Let $(E, \mathcal{B}(E))$ be a measurable space. A measure on $(E,\mathcal{B}(E))$ is a function $\mu\colon \mathcal{B}(E) \to \mathbb{R} \cup \{\infty\}$ with values in the extended real numbers such that:

$\mu(A) \geq 0$ for $A \in \mathcal{B}(E)$ , with equality if $A = \emptyset$
$\mu(\bigcup_{i=0}^\infty A_i) = \sum_{i=0}^\infty \mu(A_i)$ for any sequence of pairwise disjoint sets $A_i \in \mathcal{B}(E)$ .

The second property is called countable additivity, or $\sigma$ -additivity. A finitely additive measure $\mu$ has the same definition except that $\mathcal{B}(E)$ is only required to be an algebra and the second property above is only required to hold for finite unions. Note the slight abuse of terminology: a finitely additive measure is not necessarily a measure.

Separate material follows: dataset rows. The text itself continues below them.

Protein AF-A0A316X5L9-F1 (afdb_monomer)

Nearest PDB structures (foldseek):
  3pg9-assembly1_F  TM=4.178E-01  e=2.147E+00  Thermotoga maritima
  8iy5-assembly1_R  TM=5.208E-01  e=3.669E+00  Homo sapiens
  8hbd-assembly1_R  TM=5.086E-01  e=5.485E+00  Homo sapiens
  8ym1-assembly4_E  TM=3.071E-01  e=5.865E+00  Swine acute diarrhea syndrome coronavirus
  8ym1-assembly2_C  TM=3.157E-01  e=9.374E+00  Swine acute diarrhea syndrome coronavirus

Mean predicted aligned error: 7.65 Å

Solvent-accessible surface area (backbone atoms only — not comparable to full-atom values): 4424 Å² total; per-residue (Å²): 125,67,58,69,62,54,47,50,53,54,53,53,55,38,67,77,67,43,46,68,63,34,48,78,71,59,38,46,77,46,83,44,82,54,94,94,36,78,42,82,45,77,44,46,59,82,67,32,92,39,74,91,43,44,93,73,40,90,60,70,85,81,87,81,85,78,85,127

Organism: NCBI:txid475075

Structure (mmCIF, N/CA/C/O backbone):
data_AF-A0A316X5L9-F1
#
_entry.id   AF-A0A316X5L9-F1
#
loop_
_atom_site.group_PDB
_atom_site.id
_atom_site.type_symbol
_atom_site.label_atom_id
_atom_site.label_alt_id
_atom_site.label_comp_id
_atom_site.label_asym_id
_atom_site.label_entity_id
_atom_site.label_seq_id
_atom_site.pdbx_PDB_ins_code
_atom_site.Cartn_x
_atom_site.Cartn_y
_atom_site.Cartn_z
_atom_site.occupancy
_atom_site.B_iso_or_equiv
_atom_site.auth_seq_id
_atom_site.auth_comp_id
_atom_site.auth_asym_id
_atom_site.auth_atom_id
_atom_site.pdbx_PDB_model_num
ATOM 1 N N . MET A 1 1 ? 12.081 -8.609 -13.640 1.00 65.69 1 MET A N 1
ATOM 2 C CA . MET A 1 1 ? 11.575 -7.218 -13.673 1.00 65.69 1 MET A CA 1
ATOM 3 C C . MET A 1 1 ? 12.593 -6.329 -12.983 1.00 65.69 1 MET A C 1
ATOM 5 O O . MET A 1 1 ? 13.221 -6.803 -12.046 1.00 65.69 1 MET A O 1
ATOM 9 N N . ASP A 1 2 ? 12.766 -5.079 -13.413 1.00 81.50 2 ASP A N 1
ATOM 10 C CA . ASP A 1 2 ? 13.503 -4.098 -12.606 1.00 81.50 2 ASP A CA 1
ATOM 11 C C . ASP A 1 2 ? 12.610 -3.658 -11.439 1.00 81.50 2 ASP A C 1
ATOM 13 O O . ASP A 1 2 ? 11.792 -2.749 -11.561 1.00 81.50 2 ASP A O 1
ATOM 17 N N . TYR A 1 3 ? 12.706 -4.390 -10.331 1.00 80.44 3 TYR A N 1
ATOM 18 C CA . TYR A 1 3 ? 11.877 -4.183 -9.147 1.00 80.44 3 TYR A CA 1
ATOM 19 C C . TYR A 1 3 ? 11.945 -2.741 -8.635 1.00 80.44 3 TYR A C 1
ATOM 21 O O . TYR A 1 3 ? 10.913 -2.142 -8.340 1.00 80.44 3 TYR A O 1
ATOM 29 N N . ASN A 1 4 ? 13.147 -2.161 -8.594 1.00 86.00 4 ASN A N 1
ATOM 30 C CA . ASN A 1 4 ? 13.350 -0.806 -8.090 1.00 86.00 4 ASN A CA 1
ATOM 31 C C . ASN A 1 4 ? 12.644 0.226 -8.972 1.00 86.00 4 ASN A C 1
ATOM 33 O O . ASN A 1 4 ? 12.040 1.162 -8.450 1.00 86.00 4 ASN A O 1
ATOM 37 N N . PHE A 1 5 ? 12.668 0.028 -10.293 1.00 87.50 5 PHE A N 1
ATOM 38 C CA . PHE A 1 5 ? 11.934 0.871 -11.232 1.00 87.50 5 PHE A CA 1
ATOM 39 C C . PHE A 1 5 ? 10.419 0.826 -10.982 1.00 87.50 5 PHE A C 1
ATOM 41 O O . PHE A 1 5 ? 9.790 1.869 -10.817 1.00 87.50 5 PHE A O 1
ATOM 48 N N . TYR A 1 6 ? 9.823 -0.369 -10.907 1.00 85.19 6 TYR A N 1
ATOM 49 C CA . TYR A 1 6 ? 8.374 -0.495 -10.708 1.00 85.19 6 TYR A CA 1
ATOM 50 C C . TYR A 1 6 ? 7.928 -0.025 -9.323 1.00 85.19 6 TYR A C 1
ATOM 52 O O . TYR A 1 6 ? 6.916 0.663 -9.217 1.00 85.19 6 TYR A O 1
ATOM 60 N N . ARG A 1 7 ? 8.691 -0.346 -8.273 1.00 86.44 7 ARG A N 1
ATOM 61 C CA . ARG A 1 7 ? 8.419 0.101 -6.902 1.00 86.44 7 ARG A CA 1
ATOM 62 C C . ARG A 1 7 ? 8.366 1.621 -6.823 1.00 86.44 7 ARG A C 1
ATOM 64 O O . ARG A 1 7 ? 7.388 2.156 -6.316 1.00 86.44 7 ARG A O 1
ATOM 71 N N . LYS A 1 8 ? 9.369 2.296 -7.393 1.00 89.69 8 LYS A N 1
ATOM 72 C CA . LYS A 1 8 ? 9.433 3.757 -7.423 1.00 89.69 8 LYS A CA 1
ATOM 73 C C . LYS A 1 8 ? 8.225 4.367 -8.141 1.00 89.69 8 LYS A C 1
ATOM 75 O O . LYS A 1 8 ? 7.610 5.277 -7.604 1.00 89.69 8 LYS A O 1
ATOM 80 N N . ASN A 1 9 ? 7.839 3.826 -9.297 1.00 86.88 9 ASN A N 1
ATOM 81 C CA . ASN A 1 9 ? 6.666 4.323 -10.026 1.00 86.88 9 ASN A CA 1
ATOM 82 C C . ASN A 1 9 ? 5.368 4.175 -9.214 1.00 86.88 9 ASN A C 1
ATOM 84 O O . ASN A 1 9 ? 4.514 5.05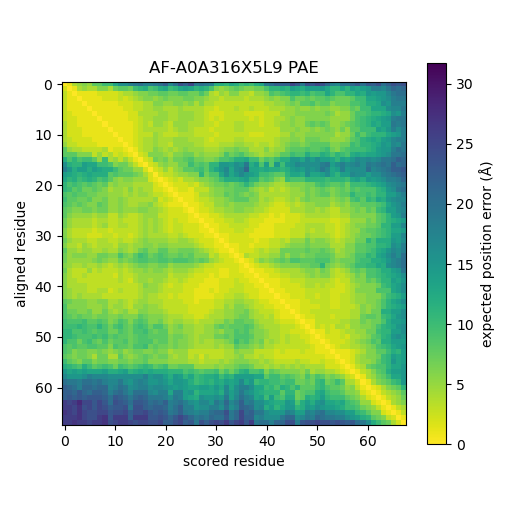7 -9.251 1.00 86.88 9 ASN A O 1
ATOM 88 N N . PHE A 1 10 ? 5.207 3.065 -8.485 1.00 85.56 10 PHE A N 1
ATOM 89 C CA . PHE A 1 10 ? 4.055 2.876 -7.604 1.00 85.56 10 PHE A CA 1
ATOM 90 C C . PHE A 1 10 ? 4.066 3.852 -6.429 1.00 85.56 10 PHE A C 1
ATOM 92 O O . PHE A 1 10 ? 3.007 4.378 -6.107 1.00 85.56 10 PHE A O 1
ATOM 99 N N . GLU A 1 11 ? 5.230 4.089 -5.815 1.00 87.31 11 GLU A N 1
ATOM 100 C CA . GLU A 1 11 ? 5.410 5.046 -4.715 1.00 87.31 11 GLU A CA 1
ATOM 101 C C . GLU A 1 11 ? 5.113 6.493 -5.140 1.00 87.31 11 GLU A C 1
ATOM 103 O O . GLU A 1 11 ? 4.386 7.194 -4.444 1.00 87.31 11 GLU A O 1
ATOM 108 N N . GLU A 1 12 ? 5.583 6.919 -6.311 1.00 87.38 12 GLU A N 1
ATOM 109 C CA . GLU A 1 12 ? 5.280 8.254 -6.849 1.00 87.38 12 GLU A CA 1
ATOM 110 C C . GLU A 1 12 ? 3.779 8.403 -7.162 1.00 87.38 12 GLU A C 1
ATOM 112 O O . GLU A 1 12 ? 3.149 9.397 -6.800 1.00 87.38 12 GLU A O 1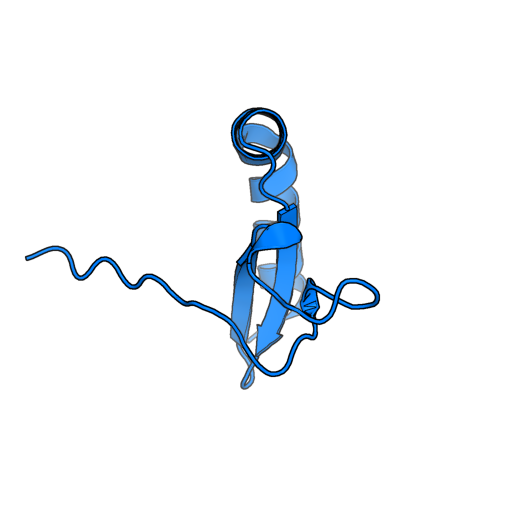
ATOM 117 N N . ALA A 1 13 ? 3.156 7.377 -7.754 1.00 81.69 13 ALA A N 1
ATOM 118 C CA . ALA A 1 13 ? 1.732 7.409 -8.086 1.00 81.69 13 ALA A CA 1
ATOM 119 C C . ALA A 1 13 ? 0.820 7.514 -6.847 1.00 81.69 13 ALA A C 1
ATOM 121 O O . ALA A 1 13 ? -0.236 8.153 -6.911 1.00 81.69 13 ALA A O 1
ATOM 122 N N . ILE A 1 14 ? 1.201 6.892 -5.723 1.00 81.94 14 ILE A N 1
ATOM 123 C CA . ILE A 1 14 ? 0.423 6.992 -4.480 1.00 81.94 14 ILE A CA 1
ATOM 124 C C . ILE A 1 14 ? 0.585 8.335 -3.768 1.00 81.94 14 ILE A C 1
ATOM 126 O O . ILE A 1 14 ? -0.384 8.777 -3.146 1.00 81.94 14 ILE A O 1
ATOM 130 N N . GLU A 1 15 ? 1.746 8.988 -3.872 1.00 78.62 15 GLU A N 1
ATOM 131 C CA . GLU A 1 15 ? 1.979 10.314 -3.281 1.00 78.62 15 GLU A CA 1
ATOM 132 C C . GLU A 1 15 ? 1.139 11.409 -3.956 1.00 78.62 15 GLU A C 1
ATOM 134 O O . GLU A 1 15 ? 0.523 12.216 -3.259 1.00 78.62 15 GLU A O 1
ATOM 139 N N . ASP A 1 16 ? 1.042 11.406 -5.288 1.00 70.38 16 ASP A N 1
ATOM 140 C CA . ASP A 1 16 ? 0.480 12.542 -6.033 1.00 70.38 16 ASP A CA 1
ATOM 141 C C . ASP A 1 16 ? -1.056 12.632 -6.021 1.00 70.38 16 ASP A C 1
ATOM 143 O O . ASP A 1 16 ? -1.621 13.727 -6.000 1.00 70.38 16 ASP A O 1
ATOM 147 N N . VAL A 1 17 ? -1.765 11.501 -6.073 1.00 62.09 17 VAL A N 1
ATOM 148 C CA . VAL A 1 17 ? -3.224 11.498 -6.333 1.00 62.09 17 VAL A CA 1
ATOM 149 C C . VAL A 1 17 ? -4.008 10.704 -5.291 1.00 62.09 17 VAL A C 1
ATOM 151 O O . VAL A 1 17 ? -5.135 11.065 -4.942 1.00 62.09 17 VAL A O 1
ATOM 154 N N . PHE A 1 18 ? -3.423 9.629 -4.767 1.00 66.31 18 PHE A N 1
ATOM 155 C CA . PHE A 1 18 ? -4.168 8.631 -4.002 1.00 66.31 18 PHE A CA 1
ATOM 156 C C . PHE A 1 18 ? -4.147 8.877 -2.496 1.00 66.31 18 PHE A C 1
ATOM 158 O O . PHE A 1 18 ? -5.144 8.596 -1.831 1.00 66.31 18 PHE A O 1
ATOM 165 N N . PHE A 1 19 ? -3.068 9.432 -1.939 1.00 66.69 19 PHE A N 1
ATOM 166 C CA . PHE A 1 19 ? -2.932 9.547 -0.486 1.00 66.69 19 PHE A CA 1
ATOM 167 C C . PHE A 1 19 ? -4.067 10.360 0.155 1.00 66.69 19 PHE A C 1
ATOM 169 O O . PHE A 1 19 ? -4.669 9.917 1.129 1.00 66.69 19 PHE A O 1
ATOM 176 N N . I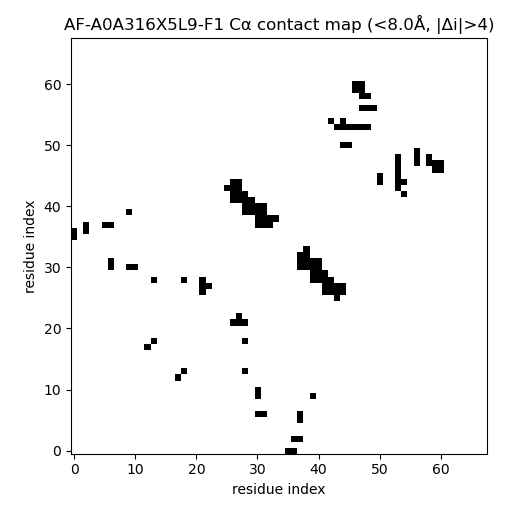LE A 1 20 ? -4.433 11.504 -0.432 1.00 68.81 20 ILE A N 1
ATOM 177 C CA . ILE A 1 20 ? -5.458 12.399 0.133 1.00 68.81 20 ILE A CA 1
ATOM 178 C C . ILE A 1 20 ? -6.851 11.752 0.113 1.00 68.81 20 ILE A C 1
ATOM 180 O O . ILE A 1 20 ? -7.581 11.829 1.099 1.00 68.81 20 ILE A O 1
ATOM 184 N N . GLN A 1 21 ? -7.228 11.103 -0.992 1.00 77.00 21 GLN A N 1
ATOM 185 C CA . GLN A 1 21 ? -8.557 10.497 -1.127 1.00 77.00 21 GLN A CA 1
ATOM 186 C C . GLN A 1 21 ? -8.716 9.263 -0.232 1.00 77.00 21 GLN A C 1
ATOM 188 O O . GLN A 1 21 ? -9.761 9.070 0.388 1.00 77.00 21 GLN A O 1
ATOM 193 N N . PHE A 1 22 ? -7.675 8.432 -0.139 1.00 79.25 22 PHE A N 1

The triple $(E, \mathcal{B}(E), \mu)$ is called a measure space. If $\mu(E) = 1$ , then it is called a probability space, and the measure $\mu$ is called a probability measure.

Lebesgue measure on $\mathbb{R}^n$ is one important example of a measure.

"measure" is owned by djao. [ full author list (2) ]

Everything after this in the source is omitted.